La main courante constitue la mémoire opérationnelle d’un site. Elle permet de transmettre les événements, les contrôles réalisés et les consignes entre les équipes. Pour remplir ce rôle, chaque inscription doit rester factuelle, chronologique et compréhensible par une personne absente au moment des faits.
Décrire des faits plutôt que des impressions
Un compte rendu utile répond à des questions simples : qui est concerné, que s’est-il passé, où, quand et quelles actions ont été menées ? Il faut décrire ce qui a été vu, entendu ou constaté directement. Les suppositions sur les intentions d’une personne et les jugements de valeur n’ont pas leur place dans la main courante.
Écrivez par exemple qu’une porte a été trouvée ouverte à 22 h 15 et que le responsable a été prévenu, plutôt que d’affirmer qu’une personne a volontairement négligé de la fermer. Cette distinction protège la qualité de l’information et facilite les vérifications ultérieures.
Respecter la chronologie et identifier les actions
Notez l’heure du constat, celle de l’alerte et, si elle est connue, celle du retour à la normale. Indiquez précisément le lieu, l’équipement ou l’accès concerné. Lorsque plusieurs personnes interviennent, précisez leur fonction ou le service contacté sans ajouter de données personnelles inutiles.
Chaque action doit être traçable : appel du référent, vérification sur place, balisage, transmission à la relève ou demande de maintenance. Si une consigne n’a pas pu être exécutée, expliquez brièvement la raison et l’interlocuteur informé. Une suite claire vaut mieux qu’une longue narration.
Consigner aussi les anomalies apparemment mineures
Un éclairage défaillant, un badge refusé, une porte qui ferme mal ou un passage inhabituel peut sembler sans conséquence immédiate. Pourtant, la répétition de ces signaux révèle parfois une vulnérabilité ou un besoin de maintenance. Les consigner permet d’identifier une tendance et de décider d’une action préventive.
La qualité des écrits complète les prestations de sécurité des sites.
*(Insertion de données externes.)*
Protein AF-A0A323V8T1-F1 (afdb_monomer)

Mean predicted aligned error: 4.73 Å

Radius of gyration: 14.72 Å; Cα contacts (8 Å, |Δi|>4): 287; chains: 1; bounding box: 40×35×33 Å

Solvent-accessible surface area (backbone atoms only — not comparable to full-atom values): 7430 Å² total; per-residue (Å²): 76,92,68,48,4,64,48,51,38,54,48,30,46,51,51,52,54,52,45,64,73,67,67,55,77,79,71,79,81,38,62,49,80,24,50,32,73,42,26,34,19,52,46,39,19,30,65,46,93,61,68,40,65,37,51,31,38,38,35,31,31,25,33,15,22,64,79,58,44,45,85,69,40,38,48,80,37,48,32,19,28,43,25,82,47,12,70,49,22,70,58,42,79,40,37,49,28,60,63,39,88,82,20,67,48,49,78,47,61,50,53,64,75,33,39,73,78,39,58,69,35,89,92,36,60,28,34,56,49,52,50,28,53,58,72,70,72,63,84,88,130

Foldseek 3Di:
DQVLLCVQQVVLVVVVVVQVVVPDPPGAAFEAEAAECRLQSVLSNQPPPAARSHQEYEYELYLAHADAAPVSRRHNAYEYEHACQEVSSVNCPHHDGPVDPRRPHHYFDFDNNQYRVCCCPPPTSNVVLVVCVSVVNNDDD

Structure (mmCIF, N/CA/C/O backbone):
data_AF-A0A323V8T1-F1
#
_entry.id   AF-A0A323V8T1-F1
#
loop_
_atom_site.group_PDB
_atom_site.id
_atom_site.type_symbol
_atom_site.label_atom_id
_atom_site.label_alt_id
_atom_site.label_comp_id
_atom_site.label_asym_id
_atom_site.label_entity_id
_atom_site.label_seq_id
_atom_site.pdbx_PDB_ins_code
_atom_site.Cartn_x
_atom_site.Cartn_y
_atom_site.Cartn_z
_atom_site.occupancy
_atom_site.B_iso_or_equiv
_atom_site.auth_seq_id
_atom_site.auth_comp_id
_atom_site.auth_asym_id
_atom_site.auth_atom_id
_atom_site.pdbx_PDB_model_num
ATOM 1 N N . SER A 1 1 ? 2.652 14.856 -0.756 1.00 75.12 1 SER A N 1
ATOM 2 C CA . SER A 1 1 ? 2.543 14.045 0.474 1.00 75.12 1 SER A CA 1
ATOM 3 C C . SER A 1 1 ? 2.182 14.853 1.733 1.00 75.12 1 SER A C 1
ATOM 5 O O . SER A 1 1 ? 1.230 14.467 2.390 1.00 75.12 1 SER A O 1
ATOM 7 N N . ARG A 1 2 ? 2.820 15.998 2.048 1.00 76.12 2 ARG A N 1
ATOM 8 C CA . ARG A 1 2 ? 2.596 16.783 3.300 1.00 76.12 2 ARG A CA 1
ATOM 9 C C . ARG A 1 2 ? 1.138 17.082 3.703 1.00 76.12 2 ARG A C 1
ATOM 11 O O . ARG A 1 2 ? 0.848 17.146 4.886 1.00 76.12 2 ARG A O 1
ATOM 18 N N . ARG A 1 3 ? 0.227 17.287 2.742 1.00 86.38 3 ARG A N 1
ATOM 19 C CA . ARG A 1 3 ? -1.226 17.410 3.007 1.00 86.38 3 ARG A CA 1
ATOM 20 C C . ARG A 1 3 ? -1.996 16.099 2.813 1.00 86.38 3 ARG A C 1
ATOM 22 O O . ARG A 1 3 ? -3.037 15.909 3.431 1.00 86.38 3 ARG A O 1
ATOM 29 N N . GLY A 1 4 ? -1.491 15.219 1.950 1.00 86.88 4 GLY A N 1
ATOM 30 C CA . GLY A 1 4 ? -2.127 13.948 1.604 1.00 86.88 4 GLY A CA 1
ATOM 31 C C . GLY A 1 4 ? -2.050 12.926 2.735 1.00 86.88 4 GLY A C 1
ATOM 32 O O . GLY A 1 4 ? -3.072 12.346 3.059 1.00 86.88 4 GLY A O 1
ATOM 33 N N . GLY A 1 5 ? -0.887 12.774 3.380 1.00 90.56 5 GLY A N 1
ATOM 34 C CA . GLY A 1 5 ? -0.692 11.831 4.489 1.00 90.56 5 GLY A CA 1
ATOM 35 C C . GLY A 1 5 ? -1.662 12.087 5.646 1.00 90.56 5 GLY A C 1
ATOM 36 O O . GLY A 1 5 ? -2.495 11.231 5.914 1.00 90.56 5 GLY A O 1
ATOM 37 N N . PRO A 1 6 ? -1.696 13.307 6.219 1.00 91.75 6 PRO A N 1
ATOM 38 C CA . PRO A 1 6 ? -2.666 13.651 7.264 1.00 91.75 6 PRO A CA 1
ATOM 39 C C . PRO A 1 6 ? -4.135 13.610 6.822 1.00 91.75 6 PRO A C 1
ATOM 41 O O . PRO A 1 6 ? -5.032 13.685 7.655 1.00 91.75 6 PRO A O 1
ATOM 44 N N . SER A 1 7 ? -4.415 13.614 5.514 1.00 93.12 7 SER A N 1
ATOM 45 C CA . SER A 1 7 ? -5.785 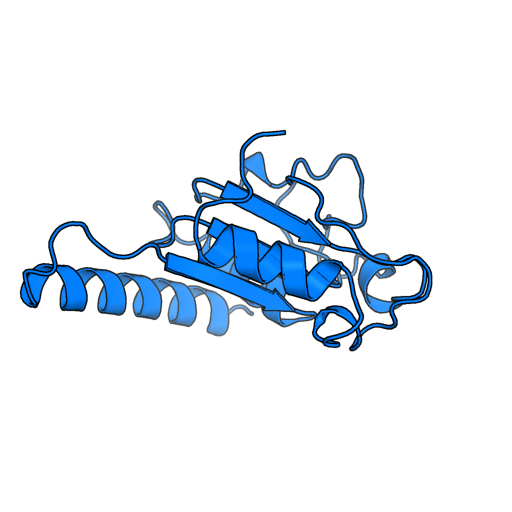13.457 5.008 1.00 93.12 7 SER A CA 1
ATOM 46 C C . SER A 1 7 ? -6.170 11.991 4.863 1.00 93.12 7 SER A C 1
ATOM 48 O O . SER A 1 7 ? -7.317 11.662 5.134 1.00 93.12 7 SER A O 1
ATOM 50 N N . LEU A 1 8 ? -5.225 11.134 4.467 1.00 93.25 8 LEU A N 1
ATOM 51 C CA . LEU A 1 8 ? -5.392 9.685 4.442 1.00 93.25 8 LEU A CA 1
ATOM 52 C C . LEU A 1 8 ? -5.582 9.138 5.860 1.00 93.25 8 LEU A C 1
ATOM 54 O O . LEU A 1 8 ? -6.543 8.419 6.091 1.00 93.25 8 LEU A O 1
ATOM 58 N N . ASP A 1 9 ? -4.734 9.554 6.799 1.00 94.06 9 ASP A N 1
ATOM 59 C CA . ASP A 1 9 ? -4.818 9.193 8.218 1.00 94.06 9 ASP A CA 1
ATOM 60 C C . ASP A 1 9 ? -6.216 9.484 8.805 1.00 94.06 9 ASP A C 1
ATOM 62 O O . ASP A 1 9 ? -6.966 8.574 9.152 1.00 94.06 9 ASP A O 1
ATOM 66 N N . ARG A 1 10 ? -6.673 10.742 8.710 1.00 93.94 10 ARG A N 1
ATOM 67 C CA . ARG A 1 10 ? -8.038 11.131 9.118 1.00 93.94 10 ARG A CA 1
ATOM 68 C C . ARG A 1 10 ? -9.155 10.379 8.389 1.00 93.94 10 ARG A C 1
ATOM 70 O O . ARG A 1 10 ? -10.248 10.235 8.934 1.00 93.94 10 ARG A O 1
ATOM 77 N N . ALA A 1 11 ? -8.943 9.976 7.136 1.00 94.88 11 ALA A N 1
ATOM 78 C CA . ALA A 1 11 ? -9.943 9.214 6.395 1.00 94.88 11 ALA A CA 1
ATOM 79 C C . ALA A 1 11 ? -10.068 7.782 6.936 1.00 94.88 11 ALA A C 1
ATOM 81 O O . ALA A 1 11 ? -11.183 7.267 7.021 1.00 94.88 11 ALA A O 1
ATOM 82 N N . LEU A 1 12 ? -8.951 7.169 7.335 1.00 94.88 12 LEU A N 1
ATOM 83 C CA . LEU A 1 12 ? -8.926 5.851 7.966 1.00 94.88 12 LEU A CA 1
ATOM 84 C C . LEU A 1 12 ? -9.586 5.891 9.350 1.00 94.88 12 LEU A C 1
ATOM 86 O O . LEU A 1 12 ? -10.450 5.058 9.621 1.00 94.88 12 LEU A O 1
ATOM 90 N N . ASP A 1 13 ? -9.311 6.923 10.153 1.00 93.81 13 ASP A N 1
ATOM 91 C CA . ASP A 1 13 ? -10.009 7.152 11.429 1.00 93.81 13 ASP A CA 1
ATOM 92 C C . ASP A 1 13 ? -11.528 7.257 11.241 1.00 93.81 13 ASP A C 1
ATOM 94 O O . ASP A 1 13 ? -12.315 6.630 11.956 1.00 93.81 13 ASP A O 1
ATOM 98 N N . GLY A 1 14 ? -11.962 8.033 10.242 1.00 93.56 14 GLY A N 1
ATOM 99 C CA . GLY A 1 14 ? -13.377 8.185 9.911 1.00 93.56 14 GLY A CA 1
ATOM 100 C C . GLY A 1 14 ? -14.025 6.870 9.471 1.00 93.56 14 GLY A C 1
ATOM 101 O O . GLY A 1 14 ? -15.149 6.566 9.880 1.00 93.56 14 GLY A O 1
ATOM 102 N N . LEU A 1 15 ? -13.315 6.065 8.674 1.00 92.12 15 LEU A N 1
ATOM 103 C CA . LEU A 1 15 ? -13.781 4.751 8.233 1.00 92.12 15 LEU A CA 1
ATOM 104 C C . LEU A 1 15 ? -13.920 3.775 9.411 1.00 92.12 15 LEU A C 1
ATOM 106 O O . LEU A 1 15 ? -14.939 3.085 9.515 1.00 92.12 15 LEU A O 1
ATOM 110 N N . ALA A 1 16 ? -12.940 3.747 10.315 1.00 90.69 16 ALA A N 1
ATOM 111 C CA . ALA A 1 16 ? -12.978 2.931 11.525 1.00 90.69 16 ALA A CA 1
ATOM 112 C C . ALA A 1 16 ? -14.150 3.334 12.439 1.00 90.69 16 ALA A C 1
ATOM 114 O O . ALA A 1 16 ? -14.931 2.481 12.871 1.00 90.69 16 ALA A O 1
ATOM 115 N N . ALA A 1 17 ? -14.348 4.636 12.667 1.00 90.44 17 ALA A N 1
ATOM 116 C CA . ALA A 1 17 ? -15.461 5.150 13.466 1.00 90.44 17 ALA A CA 1
ATOM 117 C C . ALA A 1 17 ? -16.839 4.797 12.866 1.00 90.44 17 ALA A C 1
ATOM 119 O O . ALA A 1 17 ? -17.762 4.403 13.591 1.00 90.44 17 ALA A O 1
ATOM 120 N N . ALA A 1 18 ? -16.981 4.883 11.538 1.00 88.75 18 ALA A N 1
ATOM 121 C CA . ALA A 1 18 ? -18.220 4.537 10.843 1.00 88.75 18 ALA A CA 1
ATOM 122 C C . ALA A 1 18 ? -18.567 3.043 10.975 1.00 88.75 18 ALA A C 1
ATOM 124 O O . ALA A 1 18 ? -19.723 2.697 11.224 1.00 88.75 18 ALA A O 1
ATOM 125 N N . ARG A 1 19 ? -17.571 2.154 10.866 1.00 87.69 19 ARG A N 1
ATOM 126 C CA . ARG A 1 19 ? -17.758 0.698 11.007 1.00 87.69 19 ARG A CA 1
ATOM 127 C C . ARG A 1 19 ? -18.143 0.292 12.426 1.00 87.69 19 ARG A C 1
ATOM 129 O O . ARG A 1 19 ? -19.051 -0.519 12.594 1.00 87.69 19 ARG A O 1
ATOM 136 N N . THR A 1 20 ? -17.534 0.913 13.437 1.00 84.12 20 THR A N 1
ATOM 137 C CA . THR A 1 20 ? -17.919 0.714 14.844 1.00 84.12 20 THR A CA 1
ATOM 138 C C . THR A 1 20 ? -19.381 1.098 15.078 1.00 84.12 20 THR A C 1
ATOM 140 O O . THR A 1 20 ? -20.120 0.363 15.728 1.00 84.12 20 THR A O 1
ATOM 143 N N . THR A 1 21 ? -19.833 2.209 14.488 1.00 81.75 21 THR A N 1
ATOM 144 C CA . THR A 1 21 ? -21.231 2.664 14.596 1.00 81.75 21 THR A CA 1
ATOM 145 C C . THR A 1 21 ? -22.213 1.707 13.912 1.00 81.75 21 THR A C 1
ATOM 147 O O . THR A 1 21 ? -23.328 1.520 14.394 1.00 81.75 21 THR A O 1
ATOM 150 N N . ALA A 1 22 ? -21.811 1.079 12.805 1.00 78.44 22 ALA A N 1
ATOM 151 C CA . ALA A 1 22 ? -22.653 0.154 12.046 1.00 78.44 22 ALA A CA 1
ATOM 152 C C . ALA A 1 22 ? -22.839 -1.227 12.712 1.00 78.44 22 ALA A C 1
ATOM 154 O O . ALA A 1 22 ? -23.657 -2.015 12.242 1.00 78.44 22 ALA A O 1
ATOM 155 N N . GLY A 1 23 ? -22.101 -1.540 13.787 1.00 70.69 23 GLY A N 1
ATOM 156 C CA . GLY A 1 23 ? -22.244 -2.797 14.532 1.00 70.69 23 GLY A CA 1
ATOM 157 C C . GLY A 1 23 ? -21.781 -4.048 13.774 1.00 70.69 23 GLY A C 1
ATOM 158 O O . GLY A 1 23 ? -22.178 -5.158 14.123 1.00 70.69 23 GLY A O 1
ATOM 159 N N . THR A 1 24 ? -20.956 -3.899 12.733 1.00 64.69 24 THR A N 1
ATOM 160 C CA . THR A 1 24 ? -20.397 -5.027 11.975 1.00 64.69 24 THR A CA 1
ATOM 161 C C . THR A 1 24 ? -19.326 -5.733 12.806 1.00 64.69 24 THR A C 1
ATOM 163 O O . THR A 1 24 ? -18.186 -5.270 12.862 1.00 64.69 24 THR A O 1
ATOM 166 N N . ALA A 1 25 ? -19.700 -6.827 13.471 1.00 69.81 25 ALA A N 1
ATOM 167 C CA . ALA A 1 25 ? -18.787 -7.690 14.214 1.00 69.81 25 ALA A CA 1
ATOM 168 C C . ALA A 1 25 ? -18.680 -9.075 13.540 1.00 69.81 25 ALA A C 1
ATOM 170 O O . ALA A 1 25 ? -19.720 -9.686 13.276 1.00 69.81 25 ALA A O 1
ATOM 171 N N . PRO A 1 26 ? -17.459 -9.596 13.303 1.00 71.81 26 PRO A N 1
ATOM 172 C CA . PRO A 1 26 ? -16.163 -8.940 13.516 1.00 71.81 26 PRO A CA 1
ATOM 173 C C . PRO A 1 26 ? -15.916 -7.787 12.525 1.00 71.81 26 PRO A C 1
ATOM 175 O O . PRO A 1 26 ? -16.503 -7.749 11.442 1.00 71.81 26 PRO A O 1
ATOM 178 N N . ALA A 1 27 ? -15.075 -6.825 12.919 1.00 77.19 27 ALA A N 1
ATOM 179 C CA . ALA A 1 27 ? -14.724 -5.697 12.061 1.00 77.19 27 ALA A CA 1
ATOM 180 C C . ALA A 1 27 ? -13.969 -6.198 10.814 1.00 77.19 27 ALA A C 1
ATOM 182 O O . ALA A 1 27 ? -13.109 -7.071 10.940 1.00 77.19 27 ALA A O 1
ATOM 183 N N . PRO A 1 28 ? -14.272 -5.677 9.612 1.00 84.44 28 PRO A N 1
ATOM 184 C CA . PRO A 1 28 ? -13.544 -6.060 8.411 1.00 84.44 28 PRO A CA 1
ATOM 185 C C . PRO A 1 28 ? -12.110 -5.517 8.450 1.00 84.44 28 PRO A C 1
ATOM 187 O O . PRO A 1 28 ? -11.896 -4.372 8.857 1.00 84.44 28 PRO A O 1
ATOM 190 N N . ARG A 1 29 ? -11.160 -6.317 7.950 1.00 89.94 29 ARG A N 1
ATOM 191 C CA . ARG A 1 29 ? -9.765 -5.912 7.729 1.00 89.94 29 ARG A CA 1
ATOM 192 C C . ARG A 1 29 ? -9.695 -4.663 6.847 1.00 89.94 29 ARG A C 1
ATOM 194 O O . ARG A 1 29 ? -10.464 -4.496 5.895 1.00 89.94 29 ARG A O 1
ATOM 201 N N . THR A 1 30 ? -8.762 -3.782 7.163 1.00 94.00 30 THR A N 1
ATOM 202 C CA . THR A 1 30 ? -8.476 -2.539 6.454 1.00 94.00 30 THR A CA 1
ATOM 203 C C . THR A 1 30 ? -7.054 -2.590 5.930 1.00 94.00 30 THR A C 1
ATOM 205 O O . THR A 1 30 ? -6.096 -2.512 6.691 1.00 94.00 30 THR A O 1
ATOM 208 N N . THR A 1 31 ? -6.918 -2.681 4.613 1.00 95.69 31 THR A N 1
ATOM 209 C CA . THR A 1 31 ? -5.621 -2.663 3.938 1.00 95.69 31 THR A CA 1
ATOM 210 C C . THR A 1 31 ? -5.488 -1.386 3.122 1.00 95.69 31 THR A C 1
ATOM 212 O O . THR A 1 31 ? -6.379 -1.046 2.341 1.00 95.69 31 THR A O 1
ATOM 215 N N . VAL A 1 32 ? -4.368 -0.685 3.276 1.00 96.75 32 VAL A N 1
ATOM 216 C CA . VAL A 1 32 ? -3.988 0.433 2.409 1.00 96.75 32 VAL A CA 1
ATOM 217 C C . VAL A 1 32 ? -3.058 -0.103 1.333 1.00 96.75 32 VAL A C 1
ATOM 219 O O . VAL A 1 32 ? -1.946 -0.520 1.630 1.00 96.75 32 VAL A O 1
ATOM 222 N N . VAL A 1 33 ? -3.493 -0.068 0.075 1.00 97.44 33 VAL A N 1
ATOM 223 C CA . VAL A 1 33 ? -2.634 -0.395 -1.070 1.00 97.44 33 VAL A CA 1
ATOM 224 C C . VAL A 1 33 ? -2.165 0.905 -1.705 1.00 97.44 33 VAL A C 1
ATOM 226 O O . VAL A 1 33 ? -2.978 1.741 -2.102 1.00 97.44 33 VAL A O 1
ATOM 229 N N . ALA A 1 34 ? -0.852 1.090 -1.783 1.00 97.00 34 ALA A N 1
ATOM 230 C CA . ALA A 1 34 ? -0.231 2.303 -2.277 1.00 97.00 34 ALA A CA 1
ATOM 231 C C . ALA A 1 34 ? 0.801 1.980 -3.357 1.00 97.00 34 ALA A C 1
ATOM 233 O O . ALA A 1 34 ? 1.648 1.107 -3.194 1.00 97.00 34 ALA A O 1
ATOM 234 N N . HIS A 1 35 ? 0.754 2.737 -4.449 1.00 97.25 35 HIS A N 1
ATOM 235 C CA . HIS A 1 35 ? 1.631 2.560 -5.601 1.00 97.25 35 HIS A CA 1
ATOM 236 C C . HIS A 1 35 ? 2.343 3.861 -5.957 1.00 97.25 35 HIS A C 1
ATOM 238 O O . HIS A 1 35 ? 1.758 4.945 -5.837 1.00 97.25 35 HIS A O 1
ATOM 244 N N . SER A 1 36 ? 3.601 3.760 -6.394 1.00 96.25 36 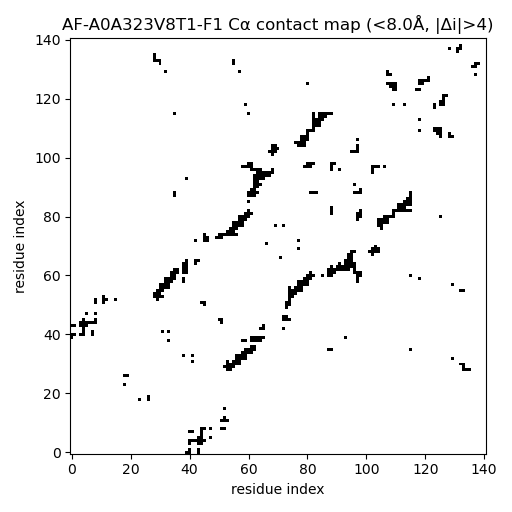SER A N 1
ATOM 245 C CA . SER A 1 36 ? 4.393 4.899 -6.860 1.00 96.25 36 SER A CA 1
ATOM 246 C C . SER A 1 36 ? 4.427 6.028 -5.821 1.00 96.25 36 SER A C 1
ATOM 248 O O . SER A 1 36 ? 4.621 5.796 -4.632 1.00 96.25 36 SER A O 1
ATOM 250 N N . TYR A 1 37 ? 4.175 7.277 -6.214 1.00 94.06 37 TYR A N 1
ATOM 251 C CA . TYR A 1 37 ? 4.088 8.409 -5.288 1.00 94.06 37 TYR A CA 1
ATOM 252 C C . TYR A 1 37 ? 3.024 8.234 -4.183 1.00 94.06 37 TYR A C 1
ATOM 254 O O . TYR A 1 37 ? 3.122 8.859 -3.122 1.00 94.06 37 TYR A O 1
ATOM 262 N N . GLY A 1 38 ? 2.024 7.372 -4.387 1.00 94.88 38 GLY A N 1
ATOM 263 C CA . GLY A 1 38 ? 1.072 6.974 -3.353 1.00 94.88 38 GLY A CA 1
ATOM 264 C C . GLY A 1 38 ? 1.755 6.365 -2.128 1.00 94.88 38 GLY A C 1
ATOM 265 O O . GLY A 1 38 ? 1.334 6.652 -1.008 1.00 94.88 38 GLY A O 1
ATOM 266 N N . THR A 1 39 ? 2.866 5.637 -2.299 1.00 95.12 39 THR A N 1
ATOM 267 C CA . THR A 1 39 ? 3.650 5.098 -1.172 1.00 95.12 39 THR A CA 1
ATOM 268 C C . THR A 1 39 ? 4.228 6.221 -0.317 1.00 95.12 39 THR A C 1
ATOM 270 O O . THR A 1 39 ? 4.256 6.126 0.903 1.00 95.12 39 THR A O 1
ATOM 273 N N . VAL A 1 40 ? 4.634 7.337 -0.935 1.00 93.62 40 VAL A N 1
ATOM 274 C CA . VAL A 1 40 ? 5.130 8.525 -0.224 1.00 93.62 40 VAL A CA 1
ATOM 275 C C . VAL A 1 40 ? 3.998 9.172 0.573 1.00 93.62 40 VAL A C 1
ATOM 277 O O . VAL A 1 40 ? 4.225 9.733 1.642 1.00 93.62 40 VAL A O 1
ATOM 280 N N . VAL A 1 41 ? 2.766 9.143 0.061 1.00 93.56 41 VAL A N 1
ATOM 281 C CA . VAL A 1 41 ? 1.591 9.650 0.783 1.00 93.56 41 VAL A CA 1
ATOM 282 C C . VAL A 1 41 ? 1.259 8.747 1.970 1.00 93.56 41 VAL A C 1
ATOM 284 O O . VAL A 1 41 ? 1.101 9.272 3.071 1.00 93.56 41 VAL A O 1
ATOM 287 N N . ALA A 1 42 ? 1.221 7.429 1.770 1.00 93.12 42 ALA A N 1
ATOM 288 C CA . ALA A 1 42 ? 0.975 6.454 2.831 1.00 93.12 42 ALA A CA 1
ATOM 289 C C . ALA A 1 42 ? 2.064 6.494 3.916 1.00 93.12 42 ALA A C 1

Elle aide les équipes opérationnelles, les responsables et les techniciens à partager une même compréhension de la situation, sans dépendre uniquement d’une transmission orale.
Relire avant de valider l’inscription
Avant de terminer, vérifiez les horaires, les noms de lieux et la cohérence de la chronologie. Utilisez des phrases courtes, un vocabulaire professionnel et des abréviations connues de tous. Corrigez les erreurs selon les règles de l’outil utilisé sans effacer une information déjà validée de manière irrégulière.
La main courante peut contenir des informations sensibles. Respectez les droits d’accès, les durées de conservation et les procédures du site. Ne copiez pas son contenu sur une messagerie personnelle et ne photographiez pas l’écran ou le registre sans autorisation.
À retenir : une bonne main courante décrit des faits vérifiables, suit la chronologie et précise les actions réalisées. Évitez les jugements, consignez les anomalies utiles et relisez les informations avant validation. La rigueur de l’écriture améliore la continuité du service, facilite l’analyse des incidents et protège la fiabilité des transmissions entre toutes les équipes concernées.